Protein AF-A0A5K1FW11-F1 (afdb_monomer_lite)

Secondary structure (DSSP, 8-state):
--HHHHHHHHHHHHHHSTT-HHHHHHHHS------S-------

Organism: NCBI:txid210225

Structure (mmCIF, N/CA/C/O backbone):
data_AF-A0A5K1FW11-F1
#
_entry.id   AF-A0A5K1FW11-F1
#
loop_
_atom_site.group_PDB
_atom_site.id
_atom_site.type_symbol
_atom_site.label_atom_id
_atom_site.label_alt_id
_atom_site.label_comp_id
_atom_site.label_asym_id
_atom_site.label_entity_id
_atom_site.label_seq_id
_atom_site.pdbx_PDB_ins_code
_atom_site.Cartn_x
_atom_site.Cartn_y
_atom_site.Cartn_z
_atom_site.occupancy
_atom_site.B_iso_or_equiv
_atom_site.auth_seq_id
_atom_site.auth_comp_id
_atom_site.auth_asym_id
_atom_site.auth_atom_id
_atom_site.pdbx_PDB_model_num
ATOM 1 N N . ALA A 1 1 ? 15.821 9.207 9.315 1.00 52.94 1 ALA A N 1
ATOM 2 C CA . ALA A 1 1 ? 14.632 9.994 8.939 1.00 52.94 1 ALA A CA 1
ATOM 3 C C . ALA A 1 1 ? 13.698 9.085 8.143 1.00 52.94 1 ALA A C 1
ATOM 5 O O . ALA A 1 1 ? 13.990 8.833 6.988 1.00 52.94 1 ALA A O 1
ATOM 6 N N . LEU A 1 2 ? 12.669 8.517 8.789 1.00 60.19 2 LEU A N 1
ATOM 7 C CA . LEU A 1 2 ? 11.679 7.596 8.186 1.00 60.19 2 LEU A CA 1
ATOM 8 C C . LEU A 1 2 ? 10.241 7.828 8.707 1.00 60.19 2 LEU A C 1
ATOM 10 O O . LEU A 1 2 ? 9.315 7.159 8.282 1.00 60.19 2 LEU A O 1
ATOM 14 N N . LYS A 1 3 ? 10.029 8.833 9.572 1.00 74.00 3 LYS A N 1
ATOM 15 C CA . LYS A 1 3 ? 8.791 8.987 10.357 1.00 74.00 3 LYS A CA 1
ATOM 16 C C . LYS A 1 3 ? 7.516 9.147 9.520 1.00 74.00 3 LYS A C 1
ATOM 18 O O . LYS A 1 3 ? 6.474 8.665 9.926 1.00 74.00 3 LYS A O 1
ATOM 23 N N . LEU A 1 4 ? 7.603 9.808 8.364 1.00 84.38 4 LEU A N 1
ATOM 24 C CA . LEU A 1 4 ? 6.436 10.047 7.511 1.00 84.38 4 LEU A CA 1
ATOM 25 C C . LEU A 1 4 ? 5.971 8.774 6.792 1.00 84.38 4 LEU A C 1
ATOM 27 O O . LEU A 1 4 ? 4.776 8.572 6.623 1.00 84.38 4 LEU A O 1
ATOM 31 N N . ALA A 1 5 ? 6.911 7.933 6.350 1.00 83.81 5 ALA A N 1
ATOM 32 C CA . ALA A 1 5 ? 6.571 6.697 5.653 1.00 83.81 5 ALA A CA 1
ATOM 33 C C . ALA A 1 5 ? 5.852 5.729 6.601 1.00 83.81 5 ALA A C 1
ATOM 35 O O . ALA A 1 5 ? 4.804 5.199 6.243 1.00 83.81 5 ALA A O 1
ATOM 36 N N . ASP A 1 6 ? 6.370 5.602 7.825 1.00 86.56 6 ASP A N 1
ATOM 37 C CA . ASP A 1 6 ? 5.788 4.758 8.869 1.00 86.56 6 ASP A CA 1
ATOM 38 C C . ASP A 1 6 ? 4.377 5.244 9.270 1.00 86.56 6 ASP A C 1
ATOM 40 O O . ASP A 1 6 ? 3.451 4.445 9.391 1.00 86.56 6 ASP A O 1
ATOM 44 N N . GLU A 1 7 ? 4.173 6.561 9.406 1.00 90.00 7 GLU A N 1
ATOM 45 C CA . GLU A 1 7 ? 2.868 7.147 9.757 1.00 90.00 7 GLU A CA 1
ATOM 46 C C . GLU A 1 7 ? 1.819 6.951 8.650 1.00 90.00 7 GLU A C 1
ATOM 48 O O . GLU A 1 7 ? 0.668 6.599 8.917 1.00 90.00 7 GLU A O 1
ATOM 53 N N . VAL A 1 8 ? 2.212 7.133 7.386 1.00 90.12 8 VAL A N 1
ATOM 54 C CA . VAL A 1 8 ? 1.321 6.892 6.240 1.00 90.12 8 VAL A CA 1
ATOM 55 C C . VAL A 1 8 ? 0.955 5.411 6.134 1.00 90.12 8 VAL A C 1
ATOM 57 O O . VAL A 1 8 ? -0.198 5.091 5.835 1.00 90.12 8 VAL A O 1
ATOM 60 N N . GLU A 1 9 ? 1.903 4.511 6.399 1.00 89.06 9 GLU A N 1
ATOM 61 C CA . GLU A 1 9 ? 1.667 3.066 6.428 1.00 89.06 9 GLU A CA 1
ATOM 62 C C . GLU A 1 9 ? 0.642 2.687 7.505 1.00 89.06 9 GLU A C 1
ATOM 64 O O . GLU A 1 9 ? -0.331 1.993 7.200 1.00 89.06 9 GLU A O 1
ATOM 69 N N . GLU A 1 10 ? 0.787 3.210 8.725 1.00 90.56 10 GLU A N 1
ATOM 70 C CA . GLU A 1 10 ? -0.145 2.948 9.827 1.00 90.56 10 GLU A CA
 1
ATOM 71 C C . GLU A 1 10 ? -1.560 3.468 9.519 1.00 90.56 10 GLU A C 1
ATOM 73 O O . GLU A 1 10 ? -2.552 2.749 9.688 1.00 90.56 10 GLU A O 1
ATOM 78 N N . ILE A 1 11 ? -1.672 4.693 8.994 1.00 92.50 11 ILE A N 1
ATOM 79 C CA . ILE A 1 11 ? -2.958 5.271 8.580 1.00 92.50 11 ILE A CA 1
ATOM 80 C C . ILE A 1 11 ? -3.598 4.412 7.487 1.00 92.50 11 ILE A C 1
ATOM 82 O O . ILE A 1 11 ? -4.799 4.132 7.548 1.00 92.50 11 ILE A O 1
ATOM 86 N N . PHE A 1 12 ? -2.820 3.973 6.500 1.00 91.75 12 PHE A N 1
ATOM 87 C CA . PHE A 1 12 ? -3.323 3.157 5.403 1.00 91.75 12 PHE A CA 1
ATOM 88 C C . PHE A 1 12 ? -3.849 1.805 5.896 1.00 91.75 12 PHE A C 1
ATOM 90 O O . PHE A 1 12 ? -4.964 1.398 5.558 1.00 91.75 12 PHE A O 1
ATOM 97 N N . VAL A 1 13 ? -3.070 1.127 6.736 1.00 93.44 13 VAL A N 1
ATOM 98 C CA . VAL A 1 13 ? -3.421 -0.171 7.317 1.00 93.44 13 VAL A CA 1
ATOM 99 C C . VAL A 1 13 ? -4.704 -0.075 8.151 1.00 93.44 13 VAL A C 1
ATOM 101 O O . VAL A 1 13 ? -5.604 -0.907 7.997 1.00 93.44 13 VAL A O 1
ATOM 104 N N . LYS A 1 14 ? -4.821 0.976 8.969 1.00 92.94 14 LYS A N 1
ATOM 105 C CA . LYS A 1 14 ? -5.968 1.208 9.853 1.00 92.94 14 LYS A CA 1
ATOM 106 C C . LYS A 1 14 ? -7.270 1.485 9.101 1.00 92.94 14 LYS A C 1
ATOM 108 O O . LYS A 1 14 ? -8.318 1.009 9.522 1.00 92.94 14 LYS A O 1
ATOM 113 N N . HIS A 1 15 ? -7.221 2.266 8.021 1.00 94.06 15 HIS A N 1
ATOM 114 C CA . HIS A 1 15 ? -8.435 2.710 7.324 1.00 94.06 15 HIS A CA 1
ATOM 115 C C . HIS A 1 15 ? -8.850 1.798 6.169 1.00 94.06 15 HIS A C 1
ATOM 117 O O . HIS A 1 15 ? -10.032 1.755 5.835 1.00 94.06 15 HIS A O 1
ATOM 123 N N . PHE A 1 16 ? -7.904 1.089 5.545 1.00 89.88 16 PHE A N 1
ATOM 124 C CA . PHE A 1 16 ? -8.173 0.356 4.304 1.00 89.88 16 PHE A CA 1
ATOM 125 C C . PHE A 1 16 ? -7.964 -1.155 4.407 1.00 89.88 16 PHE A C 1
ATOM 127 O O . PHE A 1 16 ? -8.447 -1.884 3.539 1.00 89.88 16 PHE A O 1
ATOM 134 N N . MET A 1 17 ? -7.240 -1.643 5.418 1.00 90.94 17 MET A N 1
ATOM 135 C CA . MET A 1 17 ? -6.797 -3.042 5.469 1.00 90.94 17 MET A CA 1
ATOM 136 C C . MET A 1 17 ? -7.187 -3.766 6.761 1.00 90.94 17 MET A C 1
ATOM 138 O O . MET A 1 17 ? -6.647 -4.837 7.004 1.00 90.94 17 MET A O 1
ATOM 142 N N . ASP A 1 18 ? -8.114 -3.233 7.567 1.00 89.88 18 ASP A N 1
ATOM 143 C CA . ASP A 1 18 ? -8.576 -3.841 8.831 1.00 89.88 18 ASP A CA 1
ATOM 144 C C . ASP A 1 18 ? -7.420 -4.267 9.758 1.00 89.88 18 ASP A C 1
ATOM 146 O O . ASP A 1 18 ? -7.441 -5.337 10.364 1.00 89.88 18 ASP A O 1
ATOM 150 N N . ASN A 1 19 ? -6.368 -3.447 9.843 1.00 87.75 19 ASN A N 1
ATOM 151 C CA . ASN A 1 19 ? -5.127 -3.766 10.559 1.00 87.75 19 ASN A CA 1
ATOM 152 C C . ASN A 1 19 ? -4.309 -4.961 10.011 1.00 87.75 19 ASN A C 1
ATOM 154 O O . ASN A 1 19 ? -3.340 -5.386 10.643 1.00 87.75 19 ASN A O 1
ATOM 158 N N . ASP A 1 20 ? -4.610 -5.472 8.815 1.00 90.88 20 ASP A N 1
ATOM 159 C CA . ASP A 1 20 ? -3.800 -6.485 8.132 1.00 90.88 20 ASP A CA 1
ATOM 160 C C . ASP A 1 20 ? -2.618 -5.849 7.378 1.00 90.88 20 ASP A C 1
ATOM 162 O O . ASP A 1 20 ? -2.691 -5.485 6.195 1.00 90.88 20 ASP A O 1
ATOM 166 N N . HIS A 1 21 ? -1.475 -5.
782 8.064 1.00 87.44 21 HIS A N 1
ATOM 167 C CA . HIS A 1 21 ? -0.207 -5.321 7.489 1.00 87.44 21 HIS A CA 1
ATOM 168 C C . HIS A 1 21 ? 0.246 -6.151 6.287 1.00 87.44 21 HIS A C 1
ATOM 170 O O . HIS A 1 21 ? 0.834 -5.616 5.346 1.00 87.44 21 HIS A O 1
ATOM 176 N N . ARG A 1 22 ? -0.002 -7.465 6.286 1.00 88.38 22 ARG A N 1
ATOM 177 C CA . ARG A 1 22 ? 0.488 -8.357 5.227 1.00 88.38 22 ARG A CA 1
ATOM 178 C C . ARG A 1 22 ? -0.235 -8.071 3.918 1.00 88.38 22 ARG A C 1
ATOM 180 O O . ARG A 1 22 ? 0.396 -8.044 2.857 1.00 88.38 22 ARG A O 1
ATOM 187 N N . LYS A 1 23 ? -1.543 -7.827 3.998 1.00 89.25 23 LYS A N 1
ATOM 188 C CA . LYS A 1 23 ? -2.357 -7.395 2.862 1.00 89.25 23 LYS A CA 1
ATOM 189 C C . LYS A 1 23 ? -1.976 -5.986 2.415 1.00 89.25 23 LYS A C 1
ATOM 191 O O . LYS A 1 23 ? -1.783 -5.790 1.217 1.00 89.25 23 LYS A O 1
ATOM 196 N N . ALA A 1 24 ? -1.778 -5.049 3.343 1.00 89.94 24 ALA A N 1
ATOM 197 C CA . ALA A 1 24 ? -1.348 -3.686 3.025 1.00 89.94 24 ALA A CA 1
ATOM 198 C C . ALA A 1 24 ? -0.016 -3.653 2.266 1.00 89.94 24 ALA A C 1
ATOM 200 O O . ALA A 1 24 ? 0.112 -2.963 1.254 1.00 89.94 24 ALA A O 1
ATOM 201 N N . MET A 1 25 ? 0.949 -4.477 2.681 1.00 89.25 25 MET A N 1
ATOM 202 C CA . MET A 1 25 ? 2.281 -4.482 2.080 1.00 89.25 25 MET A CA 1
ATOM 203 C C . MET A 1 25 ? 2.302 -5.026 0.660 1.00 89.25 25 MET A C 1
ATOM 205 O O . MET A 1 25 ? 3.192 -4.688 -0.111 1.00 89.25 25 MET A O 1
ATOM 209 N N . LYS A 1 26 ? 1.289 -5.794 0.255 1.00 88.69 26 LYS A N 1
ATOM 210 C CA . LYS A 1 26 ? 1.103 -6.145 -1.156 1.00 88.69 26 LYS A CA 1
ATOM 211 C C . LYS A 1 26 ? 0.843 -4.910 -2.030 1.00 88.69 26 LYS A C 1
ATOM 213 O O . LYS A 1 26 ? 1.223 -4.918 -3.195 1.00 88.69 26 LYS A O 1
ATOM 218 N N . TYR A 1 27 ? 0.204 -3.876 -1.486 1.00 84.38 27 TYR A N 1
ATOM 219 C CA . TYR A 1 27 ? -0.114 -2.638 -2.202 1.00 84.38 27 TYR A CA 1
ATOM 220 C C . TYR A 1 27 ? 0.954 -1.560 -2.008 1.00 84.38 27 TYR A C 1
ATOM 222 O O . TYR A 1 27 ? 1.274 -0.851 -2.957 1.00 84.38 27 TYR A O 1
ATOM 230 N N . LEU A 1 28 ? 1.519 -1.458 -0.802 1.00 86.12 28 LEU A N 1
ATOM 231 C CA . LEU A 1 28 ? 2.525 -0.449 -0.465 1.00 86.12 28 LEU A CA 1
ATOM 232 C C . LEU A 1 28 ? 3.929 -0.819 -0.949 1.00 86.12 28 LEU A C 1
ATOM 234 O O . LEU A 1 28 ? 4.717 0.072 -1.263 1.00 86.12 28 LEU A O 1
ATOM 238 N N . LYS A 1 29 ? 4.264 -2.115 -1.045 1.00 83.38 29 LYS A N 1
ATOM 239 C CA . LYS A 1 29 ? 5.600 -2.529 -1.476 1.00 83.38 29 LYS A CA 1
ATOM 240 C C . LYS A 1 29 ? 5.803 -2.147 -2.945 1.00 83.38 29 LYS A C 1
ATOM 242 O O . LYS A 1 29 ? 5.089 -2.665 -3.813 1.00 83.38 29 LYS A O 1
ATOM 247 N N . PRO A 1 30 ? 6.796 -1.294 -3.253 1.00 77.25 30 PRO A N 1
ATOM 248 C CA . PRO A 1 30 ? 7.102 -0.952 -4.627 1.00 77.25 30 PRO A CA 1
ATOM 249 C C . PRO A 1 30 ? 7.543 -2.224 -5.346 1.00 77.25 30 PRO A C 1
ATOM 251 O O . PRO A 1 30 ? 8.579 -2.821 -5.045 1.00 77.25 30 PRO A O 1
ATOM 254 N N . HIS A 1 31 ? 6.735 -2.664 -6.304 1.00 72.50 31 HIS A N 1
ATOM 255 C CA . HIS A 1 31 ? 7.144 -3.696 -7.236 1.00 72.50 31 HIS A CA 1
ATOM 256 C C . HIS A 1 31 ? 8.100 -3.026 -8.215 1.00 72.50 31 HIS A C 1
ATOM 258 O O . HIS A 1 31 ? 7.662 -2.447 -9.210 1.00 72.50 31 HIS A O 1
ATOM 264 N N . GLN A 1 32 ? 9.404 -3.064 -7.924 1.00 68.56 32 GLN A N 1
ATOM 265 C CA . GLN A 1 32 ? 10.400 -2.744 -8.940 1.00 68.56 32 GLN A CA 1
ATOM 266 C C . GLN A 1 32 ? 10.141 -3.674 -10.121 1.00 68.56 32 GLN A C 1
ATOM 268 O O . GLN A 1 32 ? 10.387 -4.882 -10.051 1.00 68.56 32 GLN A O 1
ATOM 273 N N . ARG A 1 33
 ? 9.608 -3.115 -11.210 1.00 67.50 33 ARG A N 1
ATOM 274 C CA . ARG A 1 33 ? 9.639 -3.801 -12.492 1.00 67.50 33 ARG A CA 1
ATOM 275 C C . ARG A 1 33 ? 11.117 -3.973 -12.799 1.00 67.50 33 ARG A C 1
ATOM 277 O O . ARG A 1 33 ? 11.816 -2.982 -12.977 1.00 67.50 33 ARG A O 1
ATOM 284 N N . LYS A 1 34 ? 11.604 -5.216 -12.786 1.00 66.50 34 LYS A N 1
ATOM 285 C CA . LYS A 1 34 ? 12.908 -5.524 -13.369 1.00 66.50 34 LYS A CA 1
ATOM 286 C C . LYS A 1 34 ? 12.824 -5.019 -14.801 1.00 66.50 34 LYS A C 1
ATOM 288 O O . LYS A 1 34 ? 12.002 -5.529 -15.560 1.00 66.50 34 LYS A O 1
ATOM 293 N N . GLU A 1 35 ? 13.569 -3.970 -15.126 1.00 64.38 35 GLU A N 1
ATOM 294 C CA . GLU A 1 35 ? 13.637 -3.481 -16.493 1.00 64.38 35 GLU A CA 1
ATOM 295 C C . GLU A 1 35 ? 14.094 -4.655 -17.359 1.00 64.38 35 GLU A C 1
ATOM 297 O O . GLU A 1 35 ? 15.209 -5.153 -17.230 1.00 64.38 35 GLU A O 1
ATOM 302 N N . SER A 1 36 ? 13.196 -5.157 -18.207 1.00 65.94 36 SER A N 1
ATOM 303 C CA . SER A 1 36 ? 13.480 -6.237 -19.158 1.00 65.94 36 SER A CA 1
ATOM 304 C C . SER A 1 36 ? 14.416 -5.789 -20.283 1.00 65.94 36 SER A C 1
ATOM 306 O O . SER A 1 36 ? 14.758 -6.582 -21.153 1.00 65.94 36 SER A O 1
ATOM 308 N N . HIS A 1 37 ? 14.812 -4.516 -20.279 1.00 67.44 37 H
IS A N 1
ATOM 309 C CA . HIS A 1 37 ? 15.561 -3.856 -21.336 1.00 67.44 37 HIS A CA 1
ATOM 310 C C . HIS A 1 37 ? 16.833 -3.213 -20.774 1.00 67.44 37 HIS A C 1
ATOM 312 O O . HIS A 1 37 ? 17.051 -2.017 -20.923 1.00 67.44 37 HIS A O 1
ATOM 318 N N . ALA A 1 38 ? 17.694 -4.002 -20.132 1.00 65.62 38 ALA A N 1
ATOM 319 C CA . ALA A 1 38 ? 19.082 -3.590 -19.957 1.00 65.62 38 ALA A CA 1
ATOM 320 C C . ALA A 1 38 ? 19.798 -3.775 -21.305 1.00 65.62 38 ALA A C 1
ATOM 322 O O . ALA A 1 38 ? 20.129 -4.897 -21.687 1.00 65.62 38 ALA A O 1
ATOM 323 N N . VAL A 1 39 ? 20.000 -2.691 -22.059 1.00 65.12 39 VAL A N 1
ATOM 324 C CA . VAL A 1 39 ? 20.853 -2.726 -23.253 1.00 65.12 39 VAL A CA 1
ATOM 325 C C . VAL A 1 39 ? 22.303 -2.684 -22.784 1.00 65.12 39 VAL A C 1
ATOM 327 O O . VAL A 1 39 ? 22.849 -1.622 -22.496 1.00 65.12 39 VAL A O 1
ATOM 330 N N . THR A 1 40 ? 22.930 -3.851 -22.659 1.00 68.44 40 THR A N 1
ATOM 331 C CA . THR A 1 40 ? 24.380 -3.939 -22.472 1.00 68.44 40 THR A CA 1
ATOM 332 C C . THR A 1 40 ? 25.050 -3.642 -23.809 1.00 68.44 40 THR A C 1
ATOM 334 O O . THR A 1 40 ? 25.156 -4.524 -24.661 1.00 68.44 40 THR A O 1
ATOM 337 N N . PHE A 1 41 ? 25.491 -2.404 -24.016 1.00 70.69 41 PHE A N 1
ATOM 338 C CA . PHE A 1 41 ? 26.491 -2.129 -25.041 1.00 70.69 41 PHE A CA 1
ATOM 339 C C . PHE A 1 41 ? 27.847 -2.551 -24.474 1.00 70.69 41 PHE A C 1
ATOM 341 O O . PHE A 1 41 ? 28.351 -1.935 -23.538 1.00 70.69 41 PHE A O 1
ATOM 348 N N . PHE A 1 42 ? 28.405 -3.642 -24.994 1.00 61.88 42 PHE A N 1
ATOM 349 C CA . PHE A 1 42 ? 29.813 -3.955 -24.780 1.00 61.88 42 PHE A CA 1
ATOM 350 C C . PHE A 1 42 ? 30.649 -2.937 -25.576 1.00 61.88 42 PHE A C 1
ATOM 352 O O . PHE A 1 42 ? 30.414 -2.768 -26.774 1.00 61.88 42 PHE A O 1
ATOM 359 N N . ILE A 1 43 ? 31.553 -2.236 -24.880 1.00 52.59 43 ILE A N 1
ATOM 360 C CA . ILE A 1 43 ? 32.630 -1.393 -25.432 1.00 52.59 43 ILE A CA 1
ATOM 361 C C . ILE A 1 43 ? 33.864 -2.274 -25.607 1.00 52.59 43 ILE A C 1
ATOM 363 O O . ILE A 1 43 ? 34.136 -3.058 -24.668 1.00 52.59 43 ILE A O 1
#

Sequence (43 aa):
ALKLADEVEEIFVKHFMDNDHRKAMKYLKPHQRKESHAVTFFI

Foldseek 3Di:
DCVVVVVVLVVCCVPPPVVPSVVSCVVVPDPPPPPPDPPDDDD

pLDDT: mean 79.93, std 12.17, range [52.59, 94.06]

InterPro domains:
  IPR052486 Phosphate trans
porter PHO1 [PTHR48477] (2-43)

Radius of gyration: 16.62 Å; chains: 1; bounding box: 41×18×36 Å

▶ Assignment: Only one stretch of the records above is wanted: the lines between the one holding "ATOM 32 C CA" and the one holding "ATOM 69 N N", inclusive, reproduced exactly.

▶ Answer to this exercise:
ATOM 32 C CA . ALA A 1 5 ? 6.571 6.697 5.653 1.00 83.81 5 ALA A CA 1
ATOM 33 C C . ALA A 1 5 ? 5.852 5.729 6.601 1.00 83.81 5 ALA A C 1
ATOM 35 O O . ALA A 1 5 ? 4.804 5.199 6.243 1.00 83.81 5 ALA A O 1
ATOM 36 N N . ASP A 1 6 ? 6.370 5.602 7.825 1.00 86.56 6 ASP A N 1
ATOM 37 C CA . ASP A 1 6 ? 5.788 4.758 8.869 1.00 86.56 6 ASP A CA 1
ATOM 38 C C . ASP A 1 6 ? 4.377 5.244 9.270 1.00 86.56 6 ASP A C 1
ATOM 40 O O . ASP A 1 6 ? 3.451 4.445 9.391 1.00 86.56 6 ASP A O 1
ATOM 44 N N . GLU A 1 7 ? 4.173 6.561 9.406 1.00 90.00 7 GLU A N 1
ATOM 45 C CA . GLU A 1 7 ? 2.868 7.147 9.757 1.00 90.00 7 GLU A CA 1
ATOM 46 C C . GLU A 1 7 ? 1.819 6.951 8.650 1.00 90.00 7 GLU A C 1
ATOM 48 O O . GLU A 1 7 ? 0.668 6.599 8.917 1.00 90.00 7 GLU A O 1
ATOM 53 N N . VAL A 1 8 ? 2.212 7.133 7.386 1.00 90.12 8 VAL A N 1
ATOM 54 C CA . VAL A 1 8 ? 1.321 6.892 6.240 1.00 90.12 8 VAL A CA 1
ATOM 55 C C . VAL A 1 8 ? 0.955 5.411 6.134 1.00 90.12 8 VAL A C 1
ATOM 57 O O . VAL A 1 8 ? -0.198 5.091 5.835 1.00 90.12 8 VAL A O 1
ATOM 60 N N . GLU A 1 9 ? 1.903 4.511 6.399 1.00 89.06 9 GLU A N 1
ATOM 61 C CA . GLU A 1 9 ? 1.667 3.066 6.428 1.00 89.06 9 GLU A CA 1
ATOM 62 C C . GLU A 1 9 ? 0.642 2.687 7.505 1.00 89.06 9 GLU A C 1
ATOM 64 O O . GLU A 1 9 ? -0.331 1.993 7.200 1.00 89.06 9 GLU A O 1
ATOM 69 N N . GLU A 1 10 ? 0.787 3.210 8.725 1.00 90.56 10 GLU A N 1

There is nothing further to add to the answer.